**What to do**
Return, word for word, the lines of the listing below from the one with "ATOM 21 N N" through the one with "ATOM 24 O O", and no other lines.

**Data for this task**
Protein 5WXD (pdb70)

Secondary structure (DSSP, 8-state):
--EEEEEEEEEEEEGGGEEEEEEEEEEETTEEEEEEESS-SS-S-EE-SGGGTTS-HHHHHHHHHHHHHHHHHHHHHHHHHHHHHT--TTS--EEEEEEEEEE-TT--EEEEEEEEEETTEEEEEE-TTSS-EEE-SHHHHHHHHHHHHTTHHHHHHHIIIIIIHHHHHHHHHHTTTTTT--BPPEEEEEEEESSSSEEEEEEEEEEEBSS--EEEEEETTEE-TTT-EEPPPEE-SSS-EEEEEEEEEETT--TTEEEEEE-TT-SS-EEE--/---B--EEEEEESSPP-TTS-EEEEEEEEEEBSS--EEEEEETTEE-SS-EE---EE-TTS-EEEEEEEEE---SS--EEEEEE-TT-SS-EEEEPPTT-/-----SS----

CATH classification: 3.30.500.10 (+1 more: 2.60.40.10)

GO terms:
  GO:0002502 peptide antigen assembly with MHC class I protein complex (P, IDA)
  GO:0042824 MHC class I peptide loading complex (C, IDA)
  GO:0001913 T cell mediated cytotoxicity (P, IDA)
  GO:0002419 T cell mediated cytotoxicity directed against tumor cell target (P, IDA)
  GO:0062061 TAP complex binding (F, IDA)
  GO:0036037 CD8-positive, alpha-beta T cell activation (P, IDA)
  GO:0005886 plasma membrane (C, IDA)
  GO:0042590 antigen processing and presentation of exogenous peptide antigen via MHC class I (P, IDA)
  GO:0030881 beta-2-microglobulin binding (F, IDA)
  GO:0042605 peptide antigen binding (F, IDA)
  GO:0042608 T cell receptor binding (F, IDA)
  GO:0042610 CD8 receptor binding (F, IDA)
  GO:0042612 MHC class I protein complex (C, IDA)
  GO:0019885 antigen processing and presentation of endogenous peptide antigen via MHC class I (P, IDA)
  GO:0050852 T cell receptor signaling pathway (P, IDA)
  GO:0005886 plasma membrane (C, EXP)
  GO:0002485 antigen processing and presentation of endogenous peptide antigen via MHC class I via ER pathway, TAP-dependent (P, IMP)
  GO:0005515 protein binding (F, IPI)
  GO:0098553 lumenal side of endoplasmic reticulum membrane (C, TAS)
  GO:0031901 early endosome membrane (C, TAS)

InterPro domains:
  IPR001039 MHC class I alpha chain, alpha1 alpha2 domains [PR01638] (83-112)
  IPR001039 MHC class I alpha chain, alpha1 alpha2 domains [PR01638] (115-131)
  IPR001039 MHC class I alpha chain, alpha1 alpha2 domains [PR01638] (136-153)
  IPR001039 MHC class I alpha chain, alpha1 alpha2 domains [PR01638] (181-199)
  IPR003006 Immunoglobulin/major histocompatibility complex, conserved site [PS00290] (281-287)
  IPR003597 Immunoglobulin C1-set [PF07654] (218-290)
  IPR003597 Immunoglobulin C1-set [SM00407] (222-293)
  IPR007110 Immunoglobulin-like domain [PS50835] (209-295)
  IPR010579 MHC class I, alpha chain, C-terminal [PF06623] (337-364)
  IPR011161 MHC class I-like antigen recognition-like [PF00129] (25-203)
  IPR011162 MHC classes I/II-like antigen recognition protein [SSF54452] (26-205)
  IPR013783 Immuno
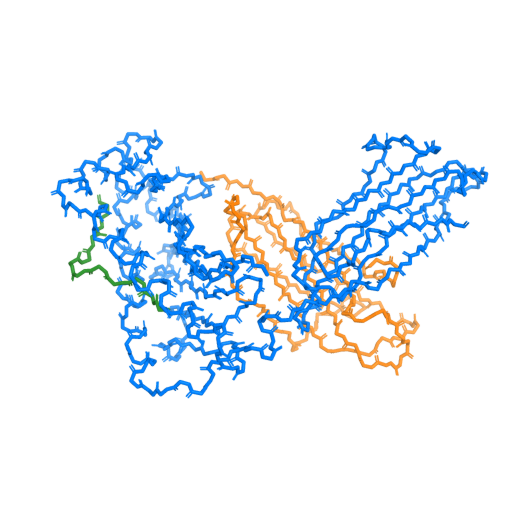globulin-like fold [G3DSA:2.60.40.10] (206-308)
  IPR036179 Immunoglobulin-like domain superfamily [SSF48726] (208-299)
  IPR037055 MHC class I-like antigen recognition-like superfamily [G3DSA:3.30.500.10] (24-205)
  IPR050208 Antigen-presenting and immune regulatory MHC class I-related [PTHR16675] (14-336)

Radius of gyration: 22.72 Å; Cα contacts (8 Å, |Δi|>4): 832; chains: 3; bounding box: 46×69×47 Å

Structure (mmCIF, N/CA/C/O backbone):
data_5WXD
#
_entry.id   5WXD
#
_cell.length_a   67.470
_cell.length_b   78.983
_cell.length_c   88.052
_cell.angle_alpha   90.00
_cell.angle_beta   90.00
_cell.angle_gamma   90.00
#
_symmetry.space_group_name_H-M   'P 21 21 21'
#
loop_
_entity.id
_entity.type
_entity.pdbx_description
1 polymer 'HLA class I histocompatibility antigen, A-24 alpha chain'
2 polymer Beta-2-microglobulin
3 polymer H7-25
#
loop_
_atom_site.group_PDB
_atom_site.id
_atom_site.type_symbol
_atom_site.label_atom_id
_atom_site.label_alt_id
_atom_site.label_comp_id
_atom_site.label_asym_id
_atom_site.label_entity_id
_atom_site.label_seq_id
_atom_site.pdbx_PDB_ins_code
_atom_site.Cartn_x
_atom_site.Cartn_y
_atom_site.Cartn_z
_atom_site.occupancy
_atom_site.B_iso_or_equiv
_atom_site.auth_seq_id
_atom_site.auth_comp_id
_atom_site.auth_asym_id
_atom_site.auth_atom_id
_atom_site.pdbx_PDB_model_num
ATOM 1 N N . GLY A 1 1 ? 34.079 165.343 17.994 1.00 65.97 1 GLY A N 1
ATOM 2 C CA . GLY A 1 1 ? 33.023 164.978 18.923 1.00 54.78 1 GLY A CA 1
ATOM 3 C C . GLY A 1 1 ? 32.268 163.723 18.527 1.00 52.40 1 GLY A C 1
ATOM 4 O O . GLY A 1 1 ? 32.864 162.661 18.344 1.00 55.86 1 GLY A O 1
ATOM 5 N N . SER A 1 2 ? 30.948 163.837 18.416 1.00 51.53 2 SER A N 1
ATOM 6 C CA . SER A 1 2 ? 30.133 162.727 17.948 1.00 54.88 2 SER A CA 1
ATOM 7 C C . SER A 1 2 ? 30.210 162.626 16.431 1.00 49.88 2 SER A C 1
ATOM 8 O O . SER A 1 2 ? 30.470 163.610 15.733 1.00 49.18 2 SER A O 1
ATOM 11 N N . HIS A 1 3 ? 29.982 161.418 15.921 1.00 44.03 3 HIS A N 1
ATOM 12 C CA . HIS A 1 3 ? 30.183 161.148 14.507 1.00 42.44 3 HIS A CA 1
ATOM 13 C C . HIS A 1 3 ? 29.022 160.332 13.961 1.00 41.68 3 HIS A C 1
ATOM 14 O O . HIS A 1 3 ? 28.272 159.697 14.707 1.00 41.22 3 HIS A O 1
ATOM 21 N N . SER A 1 4 ? 28.894 160.352 12.636 1.00 45.08 4 SER A N 1
ATOM 22 C CA . SER A 1 4 ? 27.767 159.745 11.948 1.00 44.82 4 SER A CA 1
ATOM 23 C C . SER A 1 4 ? 28.240 159.126 10.642 1.00 39.71 4 SER A C 1
ATOM 24 O O . SER A 1 4 ? 29.186 159.608 10.014 1.00 43.31 4 SER A O 1
ATOM 27 N N . MET A 1 5 ? 27.569 158.047 10.244 1.00 35.94 5 MET A N 1
ATOM 28 C CA . MET A 1 5 ? 27.798 157.402 8.957 1.00 38.16 5 MET A CA 1
ATOM 29 C C . MET A 1 5 ? 26.454 156.995 8.376 1.00 35.28 5 MET A C 1
ATOM 30 O O . MET A 1 5 ? 25.662 156.337 9.055 1.00 34.11 5 MET A O 1
ATOM 35 N N . ARG A 1 6 ? 26.201 157.381 7.124 1.00 32.45 6 ARG A N 1
ATOM 36 C CA . ARG A 1 6 ? 24.918 157.145 6.479 1.00 30.68 6 ARG A CA 1
ATOM 37 C C . ARG A 1 6 ? 25.106 156.660 5.047 1.00 31.09 6 ARG A C 1
ATOM 38 O O . ARG A 1 6 ? 26.057 157.043 4.360 1.00 30.61 6 ARG A O 1
ATOM 46 N N . TYR A 1 7 ? 24.179 155.809 4.607 1.00 28.80 7 TYR A N 1
ATOM 47 C CA . TYR A 1 7 ? 24.060 155.385 3.218 1.00 31.45 7 TYR A CA 1
ATOM 48 C C . TYR A 1 7 ? 22.721 155.879 2.685 1.00 32.04 7 TYR A C 1
ATOM 49 O O . TYR A 1 7 ? 21.689 155.700 3.339 1.00 29.50 7 TYR A O 1
ATOM 58 N N . PHE A 1 8 ? 22.737 156.505 1.508 1.00 30.74 8 PHE A N 1
ATOM 59 C CA . PHE A 1 8 ? 21.541 157.087 0.905 1.00 32.21 8 PHE A CA 1
ATOM 60 C C . PHE A 1 8 ? 21.267 156.385 -0.419 1.00 32.88 8 PHE A C 1
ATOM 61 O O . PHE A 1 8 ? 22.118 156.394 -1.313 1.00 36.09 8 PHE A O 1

**Response**
ATOM 21 N N . SER A 1 4 ? 28.894 160.352 12.636 1.00 45.08 4 SER A N 1
ATOM 22 C CA . SER A 1 4 ? 27.767 159.745 11.948 1.00 44.82 4 SER A CA 1
ATOM 23 C C . SER A 1 4 ? 28.240 159.126 10.642 1.00 39.71 4 SER A C 1
ATOM 24 O O . SER A 1 4 ? 29.186 159.608 10.014 1.00 43.31 4 SER A O 1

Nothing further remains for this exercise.